:: Exercise input

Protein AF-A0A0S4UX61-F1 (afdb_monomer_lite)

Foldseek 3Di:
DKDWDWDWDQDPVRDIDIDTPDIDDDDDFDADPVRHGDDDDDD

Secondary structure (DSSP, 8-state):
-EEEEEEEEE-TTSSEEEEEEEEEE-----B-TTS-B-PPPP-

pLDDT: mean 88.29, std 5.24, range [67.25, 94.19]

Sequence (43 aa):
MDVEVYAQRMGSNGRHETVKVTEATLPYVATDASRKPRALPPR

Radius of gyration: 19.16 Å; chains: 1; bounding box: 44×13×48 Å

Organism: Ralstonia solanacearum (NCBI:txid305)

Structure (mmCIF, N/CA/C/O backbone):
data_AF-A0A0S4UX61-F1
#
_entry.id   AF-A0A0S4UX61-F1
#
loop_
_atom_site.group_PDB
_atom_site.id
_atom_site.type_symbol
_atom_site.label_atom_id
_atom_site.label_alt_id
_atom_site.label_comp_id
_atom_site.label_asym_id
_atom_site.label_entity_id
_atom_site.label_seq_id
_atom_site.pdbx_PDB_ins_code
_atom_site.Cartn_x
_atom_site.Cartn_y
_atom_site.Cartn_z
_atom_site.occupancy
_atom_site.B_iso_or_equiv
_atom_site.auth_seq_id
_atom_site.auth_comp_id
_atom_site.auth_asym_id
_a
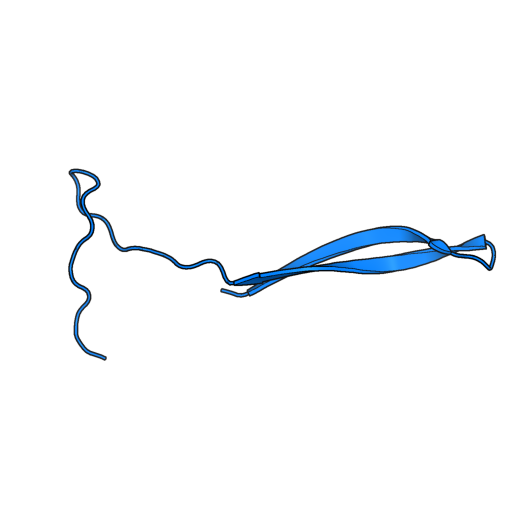tom_site.auth_atom_id
_atom_site.pdbx_PDB_model_num
ATOM 1 N N . MET A 1 1 ? 2.368 -5.606 6.238 1.00 73.44 1 MET A N 1
ATOM 2 C CA . MET A 1 1 ? 2.535 -6.203 4.900 1.00 73.44 1 MET A CA 1
ATOM 3 C C . MET A 1 1
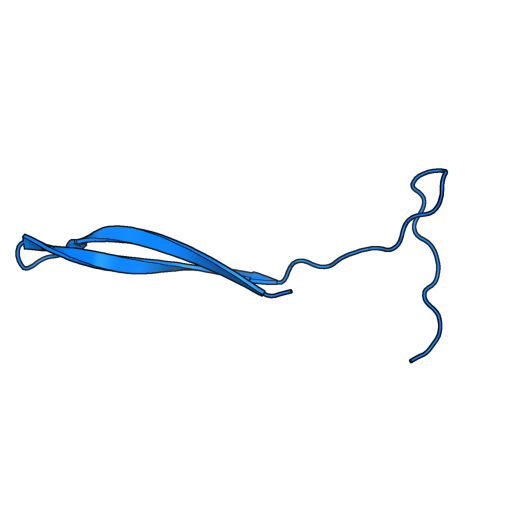 ? 3.194 -5.143 4.062 1.00 73.44 1 MET A C 1
ATOM 5 O O . MET A 1 1 ? 2.656 -4.037 3.998 1.00 73.44 1 MET A O 1
ATOM 9 N N . ASP A 1 2 ? 4.339 -5.479 3.493 1.00 84.12 2 ASP A N 1
ATOM 10 C CA . ASP A 1 2 ? 5.166 -4.539 2.748 1.00 84.12 2 ASP A CA 1
ATOM 11 C C . ASP A 1 2 ? 4.921 -4.756 1.258 1.00 84.12 2 ASP A C 1
ATOM 13 O O . ASP A 1 2 ? 4.774 -5.894 0.804 1.00 84.12 2 ASP A O 1
ATOM 17 N N . VAL A 1 3 ? 4.778 -3.661 0.515 1.00 85.81 3 VAL A N 1
ATOM 18 C CA . VAL A 1 3 ? 4.519 -3.681 -0.923 1.00 85.81 3 VAL A CA 1
ATOM 19 C C . VAL A 1 3 ? 5.658 -2.99
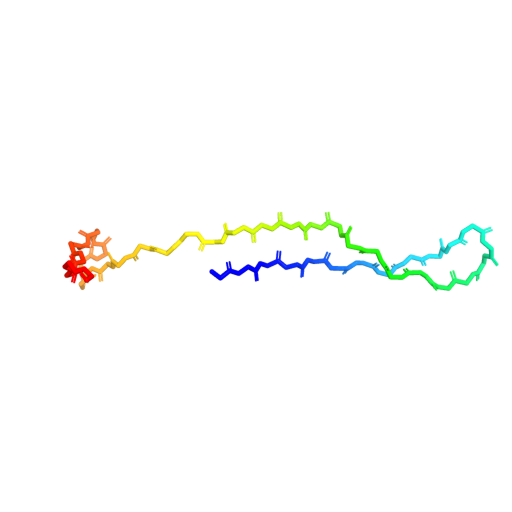2 -1.644 1.00 85.81 3 VAL A C 1
ATOM 21 O O . VAL A 1 3 ? 6.032 -1.860 -1.334 1.00 85.81 3 VAL A O 1
ATOM 24 N N . GLU A 1 4 ? 6.169 -3.691 -2.649 1.00 91.94 4 GLU A N 1
ATOM 25 C CA . GLU A 1 4 ? 7.216 -3.224 -3.539 1.00 91.94 4 GLU A CA 1
ATOM 26 C C . GLU A 1 4 ? 6.703 -3.300 -4.974 1.00 91.94 4 GLU A C 1
ATOM 28 O O . GLU A 1 4 ? 6.240 -4.348 -5.429 1.00 91.94 4 GLU A O 1
ATOM 33 N N . VAL A 1 5 ? 6.763 -2.180 -5.690 1.00 92.25 5 VAL A N 1
ATOM 34 C CA . VAL A 1 5 ? 6.364 -2.110 -7.099 1.00 92.25 5 VAL A CA 1
ATOM 35 C C . VAL A 1 5 ? 7.609 -1.900 -7.939 1.00 92.25 5 VAL A C 1
ATOM 37 O O . VAL A 1 5 ? 8.419 -1.012 -7.657 1.00 92.25 5 VAL A O 1
ATOM 40 N N . TYR A 1 6 ? 7.739 -2.703 -8.989 1.00 92.94 6 TYR A N 1
ATOM 41 C CA . TYR A 1 6 ? 8.850 -2.652 -9.927 1.00 92.94 6 TYR A CA 1
ATOM 42 C C . TYR A 1 6 ? 8.342 -2.334 -11.328 1.00 92.94 6 TYR A C 1
ATOM 44 O O . TYR A 1 6 ? 7.302 -2.840 -11.750 1.00 92.94 6 TYR A O 1
ATOM 52 N N . ALA A 1 7 ? 9.097 -1.518 -12.057 1.00 91.00 7 ALA A N 1
ATOM 53 C CA . ALA A 1 7 ? 8.857 -1.240 -13.466 1.00 91.00 7 ALA A CA 1
ATOM 54 C C . ALA A 1 7 ? 10.072 -1.662 -14.295 1.00 91.00 7 ALA A C 1
ATOM 56 O O . ALA A 1 7 ? 11.216 -1.497 -13.864 1.00 91.00 7 ALA A O 1
ATOM 57 N N . GLN A 1 8 ? 9.820 -2.185 -15.494 1.00 93.25 8 GLN A N 1
ATOM 58 C CA . GLN A 1 8 ? 10.859 -2.443 -16.484 1.00 93.25 8 GLN A CA 1
ATOM 59 C C . GLN A 1 8 ? 10.953 -1.255 -17.442 1.00 93.25 8 GLN A C 1
ATOM 61 O O . GLN A 1 8 ? 9.939 -0.799 -17.971 1.00 93.25 8 GLN A O 1
ATOM 66 N N . ARG A 1 9 ? 12.171 -0.763 -17.679 1.00 87.50 9 ARG A N 1
ATOM 67 C CA . ARG A 1 9 ? 12.450 0.305 -18.650 1.00 87.50 9 ARG A CA 1
ATOM 68 C C . ARG A 1 9 ? 13.665 -0.030 -19.509 1.00 87.50 9 ARG A C 1
ATOM 70 O O . ARG A 1 9 ? 14.481 -0.870 -19.137 1.00 87.50 9 ARG A O 1
ATOM 77 N N . MET A 1 10 ? 1
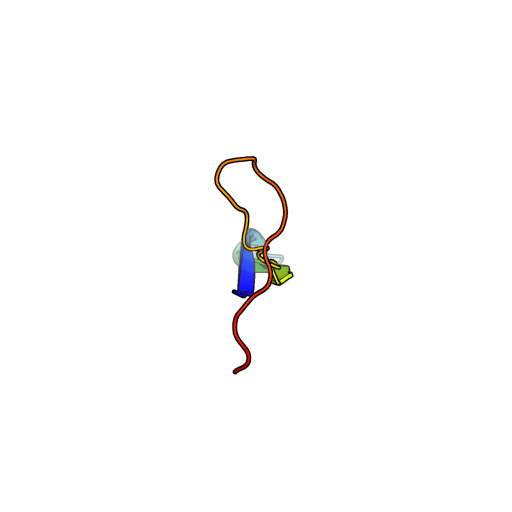3.816 0.664 -20.635 1.00 90.56 10 MET A N 1
ATOM 78 C CA . MET A 1 10 ? 15.073 0.662 -21.385 1.00 90.56 10 MET A CA 1
ATOM 79 C C . MET A 1 10 ? 16.100 1.510 -20.623 1.00 90.56 10 MET A C 1
ATOM 81 O O . MET A 1 10 ? 15.881 2.696 -20.380 1.00 90.56 10 MET A O 1
ATOM 85 N N . GLY A 1 11 ? 17.190 0.882 -20.193 1.00 83.44 11 GLY A N 1
ATOM 86 C CA . GLY A 1 11 ? 18.316 1.534 -19.538 1.00 83.44 11 GLY A CA 1
ATOM 87 C C . GLY A 1 11 ? 19.157 2.346 -20.524 1.00 83.44 11 GLY A C 1
ATOM 88 O O . GLY A 1 11 ? 19.077 2.171 -21.741 1.00 83.44 11 GLY A O 1
ATOM 89 N N . SER A 1 12 ? 20.015 3.219 -19.996 1.00 80.44 12 SER A N 1
ATOM 90 C CA . SER A 1 12 ? 20.881 4.115 -20.785 1.00 80.44 12 SER A CA 1
ATOM 91 C C . SER A 1 12 ? 21.876 3.387 -21.700 1.00 80.44 12 SER A C 1
ATOM 93 O O . SER A 1 12 ? 22.362 3.960 -22.669 1.00 80.44 12 SER A O 1
ATOM 95 N N . ASN A 1 13 ? 22.154 2.114 -21.424 1.00 86.38 13 ASN A N 1
ATOM 96 C CA . ASN A 1 13 ? 22.996 1.229 -22.230 1.00 86.38 13 ASN A CA 1
ATOM 97 C C . ASN A 1 13 ? 22.203 0.406 -23.269 1.00 86.38 13 ASN A C 1
ATOM 99 O O . ASN A 1 13 ? 22.744 -0.537 -23.847 1.00 86.38 13 ASN A O 1
ATOM 103 N N . GLY A 1 14 ? 20.916 0.711 -23.466 1.00 82.44 14 GLY A N 1
ATOM 104 C CA . GLY A 1 14 ? 20.030 0.020 -24.402 1.00 82.44 14 GLY A CA 1
ATOM 105 C C . GLY A 1 14 ? 19.543 -1.359 -23.946 1.00 82.44 14 GLY A C 1
ATOM 106 O O . GLY A 1 14 ? 18.883 -2.048 -24.720 1.00 82.44 14 GLY A O 1
ATOM 107 N N . ARG A 1 15 ? 19.840 -1.782 -22.709 1.00 87.44 15 ARG A N 1
ATOM 108 C CA . ARG A 1 15 ? 19.347 -3.043 -22.123 1.00 87.44 15 ARG A CA 1
ATOM 109 C C . ARG A 1 15 ? 18.157 -2.790 -21.206 1.00 87.44 15 ARG A C 1
ATOM 111 O O . ARG A 1 15 ? 18.004 -1.696 -20.679 1.00 87.44 15 ARG A O 1
ATOM 118 N N . HIS A 1 16 ? 17.320 -3.800 -20.988 1.00 89.38 16 HIS A N 1
ATOM 119 C CA . HIS A 1 16 ? 16.225 -3.690 -20.025 1.00 89.38 16 HIS A CA 1
ATOM 120 C C . HIS A 1 16 ? 16.762 -3.620 -18.590 1.00 89.38 16 HIS A C 1
ATOM 122 O O . HIS A 1 16 ? 17.639 -4.395 -18.208 1.00 89.38 16 HIS A O 1
ATOM 128 N N . GLU A 1 17 ? 16.205 -2.708 -17.800 1.00 90.75 17 GLU A N 1
ATOM 129 C CA . GLU A 1 17 ? 16.502 -2.508 -16.383 1.00 90.75 17 GLU A CA 1
ATOM 130 C C . GLU A 1 17 ? 15.194 -2.610 -15.587 1.00 90.75 17 GLU A C 1
ATOM 132 O O . GLU A 1 17 ? 14.193 -1.988 -15.954 1.00 90.75 17 GLU A O 1
ATOM 137 N N . THR A 1 18 ? 15.199 -3.386 -14.501 1.00 92.75 18 THR A N 1
ATOM 138 C CA . THR A 1 18 ? 14.084 -3.458 -13.547 1.00 92.75 18 THR A 
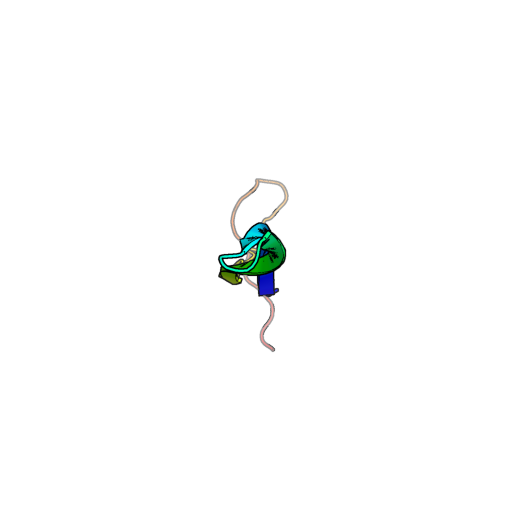CA 1
ATOM 139 C C . THR A 1 18 ? 14.403 -2.565 -12.358 1.00 92.75 18 THR A C 1
ATOM 141 O O . THR A 1 18 ? 15.393 -2.792 -11.666 1.00 92.75 18 THR A O 1
ATOM 144 N N . VAL A 1 19 ? 13.566 -1.561 -12.106 1.00 90.50 19 VAL A N 1
ATOM 145 C CA . VAL A 1 19 ? 13.791 -0.561 -11.053 1.00 90.50 19 VAL A CA 1
ATOM 146 C C . VAL A 1 19 ? 12.633 -0.592 -10.062 1.00 90.50 19 VAL A C 1
ATOM 148 O O . VAL A 1 19 ? 11.472 -0.657 -10.471 1.00 90.50 19 VAL A O 1
ATOM 151 N N . LYS A 1 20 ? 12.940 -0.538 -8.759 1.00 92.56 20 LYS A N 1
ATOM 152 C CA . LYS A 1 20 ? 11.931 -0.353 -7.708 1.00 92.56 20 LYS A CA 1
ATOM 153 C C . LYS A 1 20 ? 11.404 1.073 -7.796 1.00 92.56 20 LYS A C 1
ATOM 155 O O . LYS A 1 20 ? 12.166 2.025 -7.648 1.00 92.56 20 LYS A O 1
ATOM 160 N N . VAL A 1 21 ? 10.114 1.217 -8.059 1.00 92.38 21 VAL A N 1
ATOM 161 C CA . VAL A 1 21 ? 9.476 2.528 -8.241 1.00 92.38 21 VAL A CA 1
ATOM 162 C C . VAL A 1 21 ? 8.647 2.943 -7.036 1.00 92.38 21 VAL A C 1
ATOM 164 O O . VAL A 1 21 ? 8.358 4.125 -6.868 1.00 92.38 21 VAL A O 1
ATOM 167 N N . THR A 1 22 ? 8.245 1.997 -6.187 1.00 92.00 22 THR A N 1
ATOM 168 C CA . THR A 1 22 ? 7.459 2.306 -4.989 1.00 92.00 22 THR A CA 1
ATOM 169 C C . THR A 1 22 ? 7.756 1.319 -3.874 1.00 92.00 22 THR A C 1
ATOM 171 O O . THR A 1 22 ? 7.877 0.116 -4.108 1.00 92.00 22 THR A O 1
ATOM 174 N N . GLU A 1 23 ? 7.837 1.848 -2.658 1.00 91.69 23 GLU A N 1
ATOM 175 C CA . GLU A 1 23 ? 7.842 1.104 -1.405 1.00 91.69 23 GLU A CA 1
ATOM 176 C C . GLU A 1 23 ? 6.737 1.670 -0.518 1.00 91.69 23 GLU A C 1
ATOM 178 O O . GLU A 1 23 ? 6.643 2.890 -0.358 1.00 91.69 23 GLU A O 1
ATOM 183 N N . ALA A 1 24 ? 5.879 0.808 0.020 1.00 90.19 24 ALA A N 1
ATOM 184 C CA . ALA A 1 24 ? 4.794 1.237 0.892 1.00 90.19 24 ALA A CA 1
ATOM 185 C C . ALA A 1 24 ? 4.400 0.148 1.893 1.00 90.19 24 ALA A C 1
ATOM 187 O O . ALA A 1 24 ? 4.454 -1.046 1.601 1.00 90.19 24 ALA A O 1
ATOM 188 N N . THR A 1 25 ? 3.911 0.574 3.054 1.00 90.56 25 THR A N 1
ATOM 189 C CA . THR A 1 25 ? 3.288 -0.301 4.051 1.00 90.56 25 THR A CA 1
ATOM 190 C C . THR A 1 25 ? 1.775 -0.114 4.009 1.00 90.56 25 THR A C 1
ATOM 192 O O . THR A 1 25 ? 1.295 1.017 4.087 1.00 90.56 25 THR A O 1
ATOM 195 N N . LEU A 1 26 ? 1.009 -1.208 3.926 1.00 85.94 26 LEU A N 1
ATOM 196 C CA . LEU A 1 26 ? -0.456 -1.141 3.994 1.00 85.94 26 LEU A CA 1
ATOM 197 C C . LEU A 1 26 ? -0.938 -1.400 5.427 1.00 85.94 26 LEU A C 1
ATOM 199 O O . LEU A 1 26 ? -0.777 -2.523 5.924 1.00 85.94 26 LEU A O 1
ATOM 203 N N . PRO A 1 27 ? -1.547 -0.403 6.096 1.00 84.06 27 PRO A N 1
ATOM 204 C CA . PRO A 1 27 ? -2.210 -0.626 7.368 1.00 84.06 27 PRO A CA 1
ATOM 205 C C . PRO A 1 27 ? -3.553 -1.330 7.144 1.00 84.06 27 PRO A C 1
ATOM 207 O O . PRO A 1 27 ? -4.345 -0.941 6.287 1.00 84.06 27 PRO A O 1
ATOM 210 N N . TYR A 1 28 ? -3.824 -2.352 7.952 1.00 85.88 28 TYR A N 1
ATOM 211 C CA . TYR A 1 28 ? -5.106 -3.053 7.962 1.00 85.88 28 TYR A CA 1
ATOM 212 C C . TYR A 1 28 ? -5.893 -2.685 9.214 1.00 85.88 28 TYR A C 1
ATOM 214 O O . TYR A 1 28 ? -5.334 -2.599 10.307 1.00 85.88 28 TYR A O 1
ATOM 222 N N . VAL A 1 29 ? -7.205 -2.513 9.056 1.00 89.00 29 VAL A N 1
ATOM 223 C CA . VAL A 1 29 ? -8.132 -2.228 10.154 1.00 89.00 29 VAL A CA 1
ATOM 224 C C . VAL A 1 29 ? -9.120 -3.382 10.264 1.00 89.00 29 VAL A C 1
ATOM 226 O O . VAL A 1 29 ? -9.791 -3.727 9.293 1.00 89.00 29 VAL A O 1
ATOM 229 N N . ALA A 1 30 ? -9.222 -3.984 11.450 1.00 90.69 30 ALA A N 1
ATOM 230 C CA . ALA A 1 30 ? -10.253 -4.977 11.715 1.00 90.69 30 ALA A CA 1
ATOM 231 C C . ALA A 1 30 ? -11.625 -4.296 11.727 1.00 90.69 30 ALA A C 1
ATOM 233 O O . ALA A 1 30 ? -11.823 -3.325 12.457 1.00 90.69 30 ALA A O 1
ATOM 234 N N . THR A 1 31 ? -12.568 -4.810 10.939 1.00 93.50 31 THR A N 1
ATOM 235 C CA . THR A 1 31 ? -13.943 -4.301 10.876 1.00 93.50 31 THR A CA 1
ATOM 236 C C . THR A 1 31 ? -14.947 -5.374 11.292 1.00 93.50 31 THR A C 1
ATOM 238 O O . THR A 1 31 ? -14.681 -6.569 11.162 1.00 93.50 31 THR A O 1
ATOM 241 N N . ASP A 1 32 ? -16.075 -4.950 11.857 1.00 89.06 32 ASP A N 1
ATOM 242 C CA . ASP A 1 32 ? -17.200 -5.820 12.207 1.00 89.06 32 ASP A CA 1
ATOM 243 C C . ASP A 1 32 ? -18.193 -5.997 11.037 1.00 89.06 32 ASP A C 1
ATOM 245 O O . ASP A 1 32 ? -18.018 -5.439 9.952 1.00 89.06 32 ASP A O 1
ATOM 249 N N . ALA A 1 33 ? -19.272 -6.760 11.251 1.00 93.56 33 ALA A N 1
ATOM 250 C CA . ALA A 1 33 ? -20.306 -7.008 10.237 1.00 93.56 33 ALA A CA 1
ATOM 251 C C . ALA A 1 33 ? -21.028 -5.733 9.749 1.00 93.56 33 ALA A C 1
ATOM 253 O O . ALA A 1 33 ? -21.628 -5.734 8.675 1.00 93.56 33 ALA A O 1
ATOM 254 N N . SER A 1 34 ? -20.950 -4.637 10.509 1.00 94.19 34 SER A N 1
ATOM 255 C CA . SER A 1 34 ? -21.488 -3.322 10.145 1.00 94.19 34 SER A CA 1
ATOM 256 C C . SER A 1 34 ? -20.45
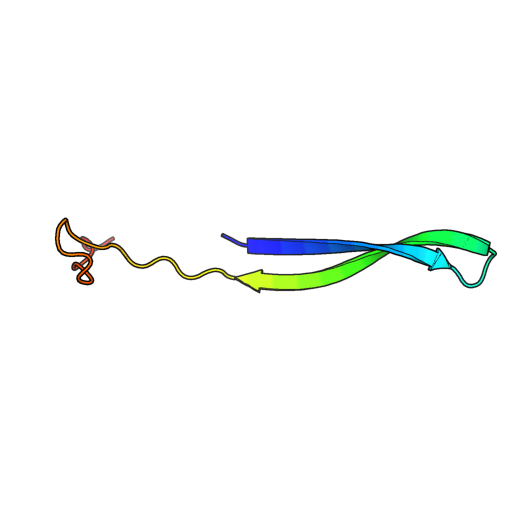5 -2.410 9.469 1.00 94.19 34 SER A C 1
ATOM 258 O O . SER A 1 34 ? -20.744 -1.242 9.209 1.00 94.19 34 SER A O 1
ATOM 260 N N . ARG A 1 35 ? -19.264 -2.942 9.149 1.00 87.12 35 ARG A N 1
ATOM 261 C CA . ARG A 1 35 ? -18.103 -2.222 8.596 1.00 87.12 35 ARG A CA 1
ATOM 262 C C . ARG A 1 35 ? -17.550 -1.143 9.530 1.00 87.12 35 ARG A C 1
ATOM 264 O O . ARG A 1 35 ? -16.904 -0.203 9.066 1.00 87.12 35 ARG A O 1
ATOM 271 N N . LYS A 1 36 ? -17.772 -1.268 10.841 1.00 91.88 36 LYS A N 1
ATOM 272 C CA . LYS A 1 36 ? -17.168 -0.375 11.837 1.00 91.88 36 LYS A CA 1
ATOM 273 C C . LYS A 1 36 ? -15.843 -0.951 12.335 1.00 91.88 36 LYS A C 1
ATOM 275 O O . LYS A 1 36 ? -15.742 -2.171 12.476 1.00 91.88 36 LYS A O 1
ATOM 280 N N . PRO A 1 37 ? -14.824 -0.116 12.608 1.00 90.81 37 PRO A N 1
ATOM 281 C CA . PRO A 1 37 ? -13.585 -0.577 13.226 1.00 90.81 37 PRO A CA 1
ATOM 282 C C . PRO A 1 37 ? -13.849 -1.290 14.559 1.00 90.81 37 PRO A C 1
ATOM 284 O O . PRO A 1 37 ? -14.630 -0.804 15.377 1.00 90.81 37 PRO A O 1
ATOM 287 N N . ARG A 1 38 ? -13.180 -2.424 14.792 1.00 91.62 38 ARG A N 1
ATOM 288 C CA . ARG A 1 38 ? -13.278 -3.210 16.031 1.00 91.62 38 ARG A CA 1
ATOM 289 C C . ARG A 1 38 ? -11.940 -3.232 16.768 1.00 91.62 38 ARG A C 1
ATOM 291 O O . ARG A 1 38 ? -10.885 -3.303 16.141 1.00 91.62 38 ARG A O 1
ATOM 298 N N . ALA A 1 39 ? -11.998 -3.239 18.100 1.00 89.19 39 ALA A N 1
ATOM 299 C CA . ALA A 1 39 ? -10.827 -3.428 18.949 1.00 89.19 39 ALA A CA 1
ATOM 300 C C . ALA A 1 39 ? -10.137 -4.774 18.669 1.00 89.19 39 ALA A C 1
ATOM 302 O O . ALA A 1 39 ? -10.789 -5.812 18.510 1.00 89.19 39 ALA A O 1
ATOM 303 N N . LEU A 1 40 ? -8.808 -4.737 18.614 1.00 86.00 40 LEU A N 1
ATOM 304 C CA . LEU A 1 40 ? -7.965 -5.922 18.525 1.00 86.00 40 LEU A CA 1
ATOM 305 C C . LEU A 1 40 ? -7.619 -6.414 19.940 1.00 86.00 40 LEU A C 1
ATOM 307 O O . LEU A 1 40 ? -7.480 -5.587 20.843 1.00 86.00 40 LEU A O 1
ATOM 311 N N . PRO A 1 41 ? -7.475 -7.734 20.151 1.00 87.06 41 PRO A N 1
ATOM 312 C CA . PRO A 1 41 ? -6.956 -8.262 21.407 1.00 87.06 41 PRO A CA 1
ATOM 313 C C . PRO A 1 41 ? -5.541 -7.725 21.684 1.00 87.06 41 PRO A C 1
ATOM 315 O O . PRO A 1 41 ? -4.800 -7.467 20.728 1.00 87.06 41 PRO A O 1
ATOM 318 N N . PRO A 1 42 ? -5.148 -7.574 22.962 1.00 84.06 42 PRO A N 1
ATOM 319 C CA . PRO A 1 42 ? -3.768 -7.257 23.307 1.00 84.06 42 PRO A CA 1
ATOM 320 C C . PRO A 1 42 ? -2.833 -8.384 22.843 1.00 84.06 42 PRO A C 1
ATOM 322 O O . PRO A 1 42 ? -3.238 -9.546 22.772 1.00 84.06 42 PRO A O 1
ATOM 325 N N . ARG A 1 43 ? -1.604 -8.003 22.484 1.00 67.25 43 ARG A N 1
ATOM 326 C CA . ARG A 1 43 ? -0.563 -8.905 21.979 1.00 67.25 43 ARG A CA 1
ATOM 327 C C . ARG A 1 43 ? 0.157 -9.629 23.108 1.00 67.25 43 ARG A C 1
ATOM 329 O O . ARG A 1 43 ? 0.370 -8.985 24.157 1.00 67.25 43 ARG A O 1
#

::::

— Task objective —
Though the entries above contain pictures, none should be copied; reproduce only the lines between the one holding "ATOM 68 C C" and the one holding "ATOM 79 C C", inclusive, exactly as written.

— Task response —
ATOM 68 C C . ARG A 1 9 ? 13.665 -0.030 -19.509 1.00 87.50 9 ARG A C 1
ATOM 70 O O . ARG A 1 9 ? 14.481 -0.870 -19.137 1.00 87.50 9 ARG A O 1
ATOM 77 N N . MET A 1 10 ? 1
3.816 0.664 -20.635 1.00 90.56 10 MET A N 1
ATOM 78 C CA . MET A 1 10 ? 15.073 0.662 -21.385 1.00 90.56 10 MET A CA 1
ATOM 79 C C . MET A 1 10 ? 16.100 1.510 -20.623 1.00 90.56 10 MET A C 1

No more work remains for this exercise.